*What the exercise asks*
Copy exactly the lines that run from the one containing "ATOM 296 C C" through the end of the entries, both ends included.

Information shown below:

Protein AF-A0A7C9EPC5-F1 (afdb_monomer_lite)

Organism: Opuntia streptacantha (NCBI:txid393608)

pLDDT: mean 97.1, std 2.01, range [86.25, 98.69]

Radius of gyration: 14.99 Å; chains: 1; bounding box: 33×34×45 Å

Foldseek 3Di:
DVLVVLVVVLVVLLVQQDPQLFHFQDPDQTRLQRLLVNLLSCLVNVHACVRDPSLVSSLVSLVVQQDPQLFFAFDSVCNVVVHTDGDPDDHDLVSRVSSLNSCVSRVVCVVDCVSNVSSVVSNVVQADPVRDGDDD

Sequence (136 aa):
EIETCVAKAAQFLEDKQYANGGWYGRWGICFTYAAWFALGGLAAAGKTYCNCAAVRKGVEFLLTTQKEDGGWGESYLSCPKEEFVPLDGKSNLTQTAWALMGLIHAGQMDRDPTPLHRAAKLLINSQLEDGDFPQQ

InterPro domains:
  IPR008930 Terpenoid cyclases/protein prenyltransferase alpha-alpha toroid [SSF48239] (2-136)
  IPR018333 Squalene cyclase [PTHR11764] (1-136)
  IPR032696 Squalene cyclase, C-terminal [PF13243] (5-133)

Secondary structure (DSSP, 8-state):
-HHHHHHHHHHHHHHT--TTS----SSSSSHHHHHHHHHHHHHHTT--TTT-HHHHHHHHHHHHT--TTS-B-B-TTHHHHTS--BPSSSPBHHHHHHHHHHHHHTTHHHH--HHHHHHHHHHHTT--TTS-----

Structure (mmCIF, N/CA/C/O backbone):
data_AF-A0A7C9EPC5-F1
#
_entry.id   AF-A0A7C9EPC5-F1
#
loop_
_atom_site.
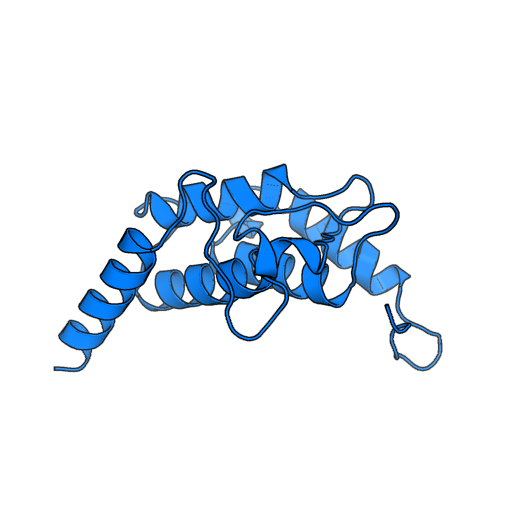group_PDB
_atom_site.id
_atom_site.type_symbol
_atom_site.label_atom_id
_atom_site.label_alt_id
_atom_site.label_comp_id
_atom_site.label_asym_id
_atom_site.label_entity_id
_atom_site.label_seq_id
_atom_site.pdbx_PDB_ins_code
_atom_site.Cartn_x
_atom_site.Cartn_y
_atom_site.Cartn_z
_atom_site.occupancy
_atom_site.B_iso_or_equiv
_atom_site.auth_seq_id
_atom_site.auth_comp_id
_atom_site.auth_asym_id
_atom_site.auth_atom_id
_atom_site.pdbx_PDB_model_num
ATOM 1 N N . GLU A 1 1 ? -12.483 -10.218 27.075 1.00 93.00 1 GLU A N 1
ATOM 2 C CA . GLU A 1 1 ? -11.024 -10.002 26.940 1.00 93.00 1 GLU A CA 1
ATOM 3 C C . GLU A 1 1 ? -10.588 -9.929 25.479 1.00 93.00 1 GLU A C 1
ATOM 5 O O . GLU A 1 1 ? -10.104 -8.880 25.079 1.00 93.00 1 GLU A O 1
ATOM 10 N N . ILE A 1 2 ? -10.833 -10.966 24.665 1.00 96.81 2 ILE A N 1
ATOM 11 C CA . ILE A 1 2 ? -10.459 -10.996 23.233 1.00 96.81 2 ILE A CA 1
ATOM 12 C C . ILE A 1 2 ? -10.975 -9.770 22.465 1.00 96.81 2 ILE A C 1
ATOM 14 O O . ILE A 1 2 ? -10.185 -9.057 21.855 1.00 96.81 2 ILE A O 1
ATOM 18 N N . GLU A 1 3 ? -12.274 -9.473 22.545 1.00 95.94 3 GLU A N 1
ATOM 19 C CA . GLU A 1 3 ? -12.875 -8.317 21.856 1.00 95.94 3 GLU A CA 1
ATOM 20 C C . GLU A 1 3 ? -12.235 -6.989 22.279 1.00 95.94 3 GLU A C 1
ATOM 22 O O . GLU A 1 3 ? -11.959 -6.125 21.451 1.00 95.94 3 GLU A O 1
ATOM 27 N N . THR A 1 4 ? -11.925 -6.844 23.569 1.00 97.44 4 THR A N 1
ATOM 28 C CA . THR A 1 4 ? -11.229 -5.669 24.102 1.00 97.44 4 THR A CA 1
ATOM 29 C C . THR A 1 4 ? -9.820 -5.546 23.524 1.00 97.44 4 THR A C 1
ATOM 31 O O . THR A 1 4 ? -9.393 -4.441 23.196 1.00 97.44 4 THR A O 1
ATOM 34 N N . CYS A 1 5 ? -9.096 -6.658 23.383 1.00 97.94 5 CYS A N 1
ATOM 35 C CA . CYS A 1 5 ? -7.771 -6.675 22.767 1.00 97.94 5 CYS A CA 1
ATOM 36 C C . CYS A 1 5 ? -7.835 -6.306 21.280 1.00 97.94 5 CYS A C 1
ATOM 38 O O . CYS A 1 5 ? -7.050 -5.470 20.840 1.00 97.94 5 CYS A O 1
ATOM 40 N N . VAL A 1 6 ? -8.798 -6.853 20.530 1.00 97.88 6 VAL A N 1
ATOM 41 C CA . VAL A 1 6 ? -9.012 -6.516 19.111 1.00 97.88 6 VAL A CA 1
ATOM 42 C C . VAL A 1 6 ? -9.352 -5.034 18.949 1.00 97.88 6 VAL A C 1
ATOM 44 O O . VAL A 1 6 ? -8.737 -4.354 18.130 1.00 97.88 6 VAL A O 1
ATOM 47 N N . ALA A 1 7 ? -10.258 -4.499 19.771 1.00 97.50 7 ALA A N 1
ATOM 48 C CA . ALA A 1 7 ? -10.624 -3.085 19.733 1.00 97.50 7 ALA A CA 1
ATOM 49 C C . ALA A 1 7 ? -9.424 -2.167 20.023 1.00 97.50 7 ALA A C 1
ATOM 51 O O . ALA A 1 7 ? -9.206 -1.187 19.313 1.00 97.50 7 ALA A O 1
ATOM 52 N N . LYS A 1 8 ? -8.602 -2.507 21.026 1.00 98.25 8 LYS A N 1
ATOM 53 C CA . LYS A 1 8 ? -7.373 -1.761 21.347 1.00 98.25 8 LYS A CA 1
ATOM 54 C C . LYS A 1 8 ? -6.332 -1.845 20.231 1.00 98.25 8 LYS A C 1
ATOM 56 O O . LYS A 1 8 ? -5.686 -0.844 19.940 1.00 98.25 8 LYS A O 1
ATOM 61 N N . ALA A 1 9 ? -6.172 -3.008 19.602 1.00 98.19 9 ALA A N 1
ATOM 62 C CA . ALA A 1 9 ? -5.252 -3.185 18.481 1.00 98.19 9 ALA A CA 1
ATOM 63 C C . ALA A 1 9 ? -5.697 -2.383 17.248 1.00 98.19 9 ALA A C 1
ATOM 65 O O . ALA A 1 9 ? -4.872 -1.725 16.620 1.00 98.19 9 ALA A O 1
ATOM 66 N N . ALA A 1 10 ? -6.997 -2.375 16.937 1.00 98.31 10 ALA A N 1
ATOM 67 C CA . ALA A 1 10 ? -7.546 -1.551 15.865 1.00 98.31 10 ALA A CA 1
ATOM 68 C C . ALA A 1 10 ? -7.316 -0.058 16.138 1.00 98.31 10 ALA A C 1
ATOM 70 O O . ALA A 1 10 ? -6.792 0.639 15.274 1.00 98.31 10 ALA A O 1
ATOM 71 N N . GLN A 1 11 ? -7.605 0.409 17.359 1.00 98.44 11 GLN A N 1
ATOM 72 C CA . GLN A 1 11 ? -7.337 1.796 17.750 1.00 98.44 11 GLN A CA 1
ATOM 73 C C . GLN A 1 11 ? -5.850 2.144 17.625 1.00 98.44 11 GLN A C 1
ATOM 75 O O . GLN A 1 11 ? -5.507 3.187 17.083 1.00 98.44 11 GLN A O 1
ATOM 80 N N . PHE A 1 12 ? -4.956 1.245 18.046 1.00 98.38 12 PHE A N 1
ATOM 81 C CA . PHE A 1 12 ? -3.517 1.435 17.882 1.00 98.38 12 PHE A CA 1
ATOM 82 C C . PHE A 1 12 ? -3.113 1.607 16.411 1.00 98.38 12 PHE A C 1
ATOM 84 O O . PHE A 1 12 ? -2.273 2.452 16.112 1.00 98.38 12 PHE A O 1
ATOM 91 N N . LEU A 1 13 ? -3.699 0.839 15.486 1.00 98.31 13 LEU A N 1
ATOM 92 C CA . LEU A 1 13 ? -3.446 1.018 14.054 1.00 98.31 13 LEU A CA 1
ATOM 93 C C . LEU A 1 13 ? -3.944 2.384 13.571 1.00 98.31 13 LEU A C 1
ATOM 95 O O . LEU A 1 13 ? -3.212 3.068 12.861 1.00 98.31 13 LEU A O 1
ATOM 99 N N . GLU A 1 14 ? -5.143 2.807 13.975 1.00 98.38 14 GLU A N 1
ATOM 100 C CA . GLU A 1 14 ? -5.677 4.133 13.632 1.00 98.38 14 GLU A CA 1
ATOM 101 C C . GLU A 1 14 ? -4.768 5.263 14.158 1.00 98.38 14 GLU A C 1
ATOM 103 O O . GLU A 1 14 ? -4.436 6.181 13.409 1.00 98.38 14 GLU A O 1
ATOM 108 N N . ASP A 1 15 ? -4.274 5.152 15.395 1.00 98.06 15 ASP A N 1
ATOM 109 C CA . ASP A 1 15 ? -3.425 6.160 16.049 1.00 98.06 15 ASP A CA 1
ATOM 110 C C . ASP A 1 15 ? -1.993 6.217 15.491 1.00 98.06 15 ASP A C 1
ATOM 112 O O . ASP A 1 15 ? -1.302 7.229 15.625 1.00 98.06 15 ASP A O 1
ATOM 116 N N . LYS A 1 16 ? -1.505 5.119 14.900 1.00 97.44 16 LYS A N 1
ATOM 117 C CA . LYS A 1 16 ? -0.154 5.020 14.321 1.00 97.44 16 LYS A CA 1
ATOM 118 C C . LYS A 1 16 ? -0.094 5.349 12.834 1.00 97.44 16 LYS A C 1
ATOM 120 O O . LYS A 1 16 ? 0.994 5.290 12.262 1.00 97.44 16 LYS A O 1
ATOM 125 N N . GLN A 1 17 ? -1.223 5.679 12.211 1.00 98.25 17 GLN A N 1
ATOM 126 C CA . GLN A 1 17 ? -1.248 6.091 10.815 1.00 98.25 17 GLN A CA 1
ATOM 127 C C . GLN A 1 17 ? -0.571 7.456 10.639 1.00 98.25 17 GLN A C 1
ATOM 129 O O . GLN A 1 17 ? -0.811 8.396 11.398 1.00 98.25 17 GLN A O 1
ATOM 134 N N . TYR A 1 18 ? 0.273 7.573 9.620 1.00 97.25 18 TYR A N 1
ATOM 135 C CA . TYR A 1 18 ? 0.976 8.808 9.292 1.00 97.25 18 TYR A CA 1
ATOM 136 C C . TYR A 1 18 ? 0.036 9.780 8.568 1.00 97.25 18 TYR A C 1
ATOM 138 O O . TYR A 1 18 ? -1.006 9.402 8.027 1.00 97.25 18 TYR A O 1
ATOM 146 N N . ALA A 1 19 ? 0.416 11.060 8.522 1.00 95.25 19 ALA A N 1
ATOM 147 C CA . ALA A 1 19 ? -0.387 12.098 7.873 1.00 95.25 19 ALA A CA 1
ATOM 148 C C . ALA A 1 19 ? -0.624 11.831 6.373 1.00 95.25 19 ALA A C 1
ATOM 150 O O . ALA A 1 19 ? -1.675 12.194 5.852 1.00 95.25 19 ALA A O 1
ATOM 151 N N . ASN A 1 20 ? 0.315 11.152 5.705 1.00 92.94 20 ASN A N 1
ATOM 152 C CA . ASN A 1 20 ? 0.194 10.723 4.309 1.00 92.94 20 ASN A CA 1
ATOM 153 C C . ASN A 1 20 ? -0.745 9.515 4.105 1.00 92.94 20 ASN A C 1
ATOM 155 O O . ASN A 1 20 ? -0.896 9.059 2.978 1.00 92.94 20 ASN A O 1
ATOM 159 N N . GLY A 1 21 ? -1.341 8.971 5.173 1.00 96.50 21 GLY A N 1
ATOM 160 C CA . GLY A 1 21 ? -2.229 7.806 5.137 1.00 96.50 21 GLY A CA 1
ATOM 161 C C . GLY A 1 21 ? -1.521 6.450 5.217 1.00 96.50 21 GLY A C 1
ATOM 162 O O . GLY A 1 21 ? -2.190 5.433 5.396 1.00 96.50 21 GLY A O 1
ATOM 163 N N . GLY A 1 22 ? -0.192 6.412 5.135 1.00 96.44 22 GLY A N 1
ATOM 164 C CA . GLY A 1 2
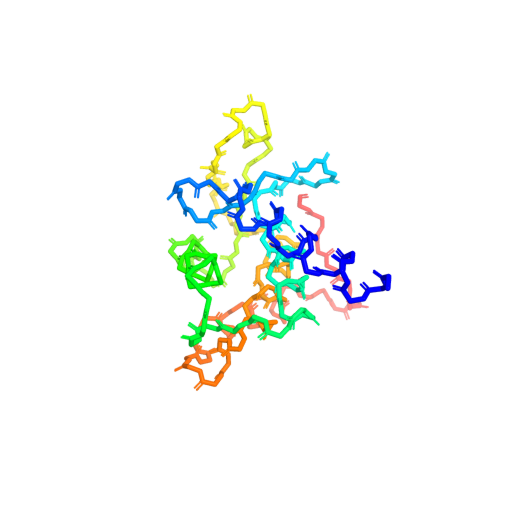2 ? 0.589 5.188 5.283 1.00 96.44 22 GLY A CA 1
ATOM 165 C C . GLY A 1 22 ? 0.839 4.798 6.744 1.00 96.44 22 GLY A C 1
ATOM 166 O O . GLY A 1 22 ? 0.497 5.519 7.682 1.00 96.44 22 GLY A O 1
ATOM 167 N N . TRP A 1 23 ? 1.493 3.654 6.936 1.00 98.19 23 TRP A N 1
ATOM 168 C CA . TRP A 1 23 ? 2.020 3.203 8.226 1.00 98.19 23 TRP A CA 1
ATOM 169 C C . TRP A 1 23 ? 3.500 2.884 8.083 1.00 98.19 23 TRP A C 1
ATOM 171 O O . TRP A 1 23 ? 3.928 2.445 7.024 1.00 98.19 23 TRP A O 1
ATOM 181 N N . TYR A 1 24 ? 4.278 3.051 9.146 1.00 96.88 24 TYR A N 1
ATOM 182 C CA . TYR A 1 24 ? 5.691 2.689 9.116 1.00 96.88 24 TYR A CA 1
ATOM 183 C C . TYR A 1 24 ? 5.898 1.177 9.303 1.00 96.88 24 TYR A C 1
ATOM 185 O O . TYR A 1 24 ? 5.468 0.593 10.305 1.00 96.88 24 TYR A O 1
ATOM 193 N N . GLY A 1 25 ? 6.587 0.541 8.354 1.00 94.31 25 GLY A N 1
ATOM 194 C CA . GLY A 1 25 ? 6.958 -0.874 8.398 1.00 94.31 25 GLY A CA 1
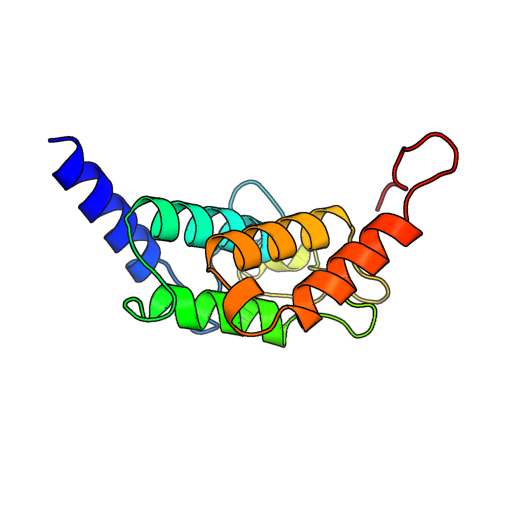
ATOM 195 C C . GLY A 1 25 ? 8.293 -1.107 9.093 1.00 94.31 25 GLY A C 1
ATOM 196 O O . GLY A 1 25 ? 9.291 -0.472 8.775 1.00 94.31 25 GLY A O 1
ATOM 197 N N . ARG A 1 26 ? 8.331 -2.054 10.036 1.00 91.44 26 ARG A N 1
ATOM 198 C CA . ARG A 1 26 ? 9.552 -2.378 10.802 1.00 91.44 26 ARG A CA 1
ATOM 199 C C . ARG A 1 26 ? 10.327 -3.588 10.283 1.00 91.44 26 ARG A C 1
ATOM 201 O O . ARG A 1 26 ? 11.500 -3.723 10.604 1.00 91.44 26 ARG A O 1
ATOM 208 N N . TRP A 1 27 ? 9.673 -4.460 9.518 1.00 93.38 27 TRP A N 1
ATOM 209 C CA . TRP A 1 27 ? 10.212 -5.772 9.122 1.00 93.38 27 TRP A CA 1
ATOM 210 C C . TRP A 1 27 ? 10.244 -5.989 7.602 1.00 93.38 27 TRP A C 1
ATOM 212 O O . TRP A 1 27 ? 10.647 -7.047 7.136 1.00 93.38 27 TRP A O 1
ATOM 222 N N . GLY A 1 28 ? 9.831 -4.980 6.839 1.00 91.38 28 GLY A N 1
ATOM 223 C CA . GLY A 1 28 ? 9.870 -4.930 5.382 1.00 91.38 28 GLY A CA 1
ATOM 224 C C . GLY A 1 28 ? 10.035 -3.478 4.941 1.00 91.38 28 GLY A C 1
ATOM 225 O O . GLY A 1 28 ? 9.880 -2.575 5.764 1.00 91.38 28 GLY A O 1
ATOM 226 N N . ILE A 1 29 ? 10.361 -3.253 3.669 1.00 91.50 29 ILE A N 1
ATOM 227 C CA . ILE A 1 29 ? 10.523 -1.911 3.093 1.00 91.50 29 ILE A CA 1
ATOM 228 C C . ILE A 1 29 ? 9.200 -1.469 2.460 1.00 91.50 29 ILE A C 1
ATOM 230 O O . ILE A 1 29 ? 8.824 -2.016 1.427 1.00 91.50 29 ILE A O 1
ATOM 234 N N . CYS A 1 30 ? 8.492 -0.466 2.971 1.00 86.25 30 CYS A N 1
ATOM 235 C CA . CYS A 1 30 ? 8.314 -0.069 4.371 1.00 86.25 30 CYS A CA 1
ATOM 236 C C . CYS A 1 30 ? 6.831 0.262 4.567 1.00 86.25 30 CYS A C 1
ATOM 238 O O . CYS A 1 30 ? 6.110 -0.464 5.257 1.00 86.25 30 CYS A O 1
ATOM 240 N N . PHE A 1 31 ? 6.343 1.280 3.863 1.00 97.38 31 PHE A N 1
ATOM 241 C CA . PHE A 1 31 ? 4.960 1.728 3.941 1.00 97.38 31 PHE A CA 1
ATOM 242 C C . PHE A 1 31 ? 3.993 0.822 3.180 1.00 97.38 31 PHE A C 1
ATOM 244 O O . PHE A 1 31 ? 2.896 0.565 3.672 1.00 97.38 31 PHE A O 1
ATOM 251 N N . THR A 1 32 ? 4.389 0.286 2.022 1.00 97.12 32 THR A N 1
ATOM 252 C CA . THR A 1 32 ? 3.566 -0.687 1.272 1.00 97.12 32 THR A CA 1
ATOM 253 C C . THR A 1 32 ? 3.340 -1.971 2.076 1.00 97.12 32 THR A C 1
ATOM 255 O O . THR A 1 32 ? 2.207 -2.438 2.209 1.00 97.12 32 THR A O 1
ATOM 258 N N . TYR A 1 33 ? 4.405 -2.482 2.701 1.00 97.94 33 TYR A N 1
ATOM 259 C CA . TYR A 1 33 ? 4.359 -3.614 3.628 1.00 97.94 33 TYR A CA 1
ATOM 260 C C . TYR A 1 33 ? 3.421 -3.349 4.813 1.00 97.94 33 TYR A C 1
ATOM 262 O O . TYR A 1 33 ? 2.536 -4.148 5.116 1.00 97.94 33 TYR A O 1
ATOM 270 N N . ALA A 1 34 ? 3.590 -2.214 5.493 1.00 97.69 34 ALA A N 1
ATOM 271 C CA . ALA A 1 34 ? 2.785 -1.893 6.665 1.00 97.69 34 ALA A CA 1
ATOM 272 C C . ALA A 1 34 ? 1.319 -1.613 6.321 1.00 97.69 34 ALA A C 1
ATOM 274 O O . ALA A 1 34 ? 0.440 -2.011 7.082 1.00 97.69 34 ALA A O 1
ATOM 275 N N . ALA A 1 35 ? 1.043 -0.978 5.179 1.00 98.19 35 ALA A N 1
ATOM 276 C CA . ALA A 1 35 ? -0.314 -0.736 4.707 1.00 98.19 35 ALA A CA 1
ATOM 277 C C . ALA A 1 35 ? -1.076 -2.048 4.483 1.00 98.19 35 ALA A C 1
ATOM 279 O O . ALA A 1 35 ? -2.239 -2.136 4.870 1.00 98.19 35 ALA A O 1
ATOM 280 N N . TRP A 1 36 ? -0.425 -3.089 3.947 1.00 98.44 36 TRP A N 1
ATOM 281 C CA . TRP A 1 36 ? -1.032 -4.418 3.832 1.00 98.44 36 TRP A CA 1
ATOM 282 C C . TRP A 1 36 ? -1.491 -4.958 5.195 1.00 98.44 36 TRP A C 1
ATOM 284 O O . TRP A 1 36 ? -2.666 -5.297 5.358 1.00 98.44 36 TRP A O 1
ATOM 294 N N . PHE A 1 37 ? -0.599 -4.979 6.191 1.00 98.31 37 PHE A N 1
ATOM 295 C CA . PHE A 1 37 ? -0.934 -5.466 7.533 1.00 98.31 37 PHE A CA 1
ATOM 296 C C . PHE A 1 37 ? -1.971 -4.596 8.243 1.00 98.31 37 PHE A C 1
ATOM 298 O O . PHE A 1 37 ? -2.884 -5.128 8.873 1.00 98.31 37 PHE A O 1
ATOM 305 N N . ALA A 1 38 ? -1.853 -3.272 8.151 1.00 98.31 38 ALA A N 1
ATOM 306 C CA . ALA A 1 38 ? -2.768 -2.350 8.808 1.00 98.31 38 ALA A CA 1
ATOM 307 C C . ALA A 1 38 ? -4.179 -2.445 8.215 1.00 98.31 38 ALA A C 1
ATOM 309 O O . ALA A 1 38 ? -5.144 -2.580 8.964 1.00 98.31 38 ALA A O 1
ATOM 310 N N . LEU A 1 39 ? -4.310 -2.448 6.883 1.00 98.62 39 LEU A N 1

End of Information shown.

*Output of the exercise*
ATOM 296 C C . PHE A 1 37 ? -1.971 -4.596 8.243 1.00 98.31 37 PHE A C 1
ATOM 298 O O . PHE A 1 37 ? -2.884 -5.128 8.873 1.00 98.31 37 PHE A O 1
ATOM 305 N N . ALA A 1 38 ? -1.853 -3.272 8.151 1.00 98.31 38 ALA A N 1
ATOM 306 C CA . ALA A 1 38 ? -2.768 -2.350 8.808 1.00 98.31 38 ALA A CA 1
ATOM 307 C C . ALA A 1 38 ? -4.179 -2.445 8.215 1.00 98.31 38 ALA A C 1
ATOM 309 O O . ALA A 1 38 ? -5.144 -2.580 8.964 1.00 98.31 38 ALA A O 1
ATOM 310 N N . LEU A 1 39 ? -4.310 -2.448 6.883 1.00 98.62 39 LEU A N 1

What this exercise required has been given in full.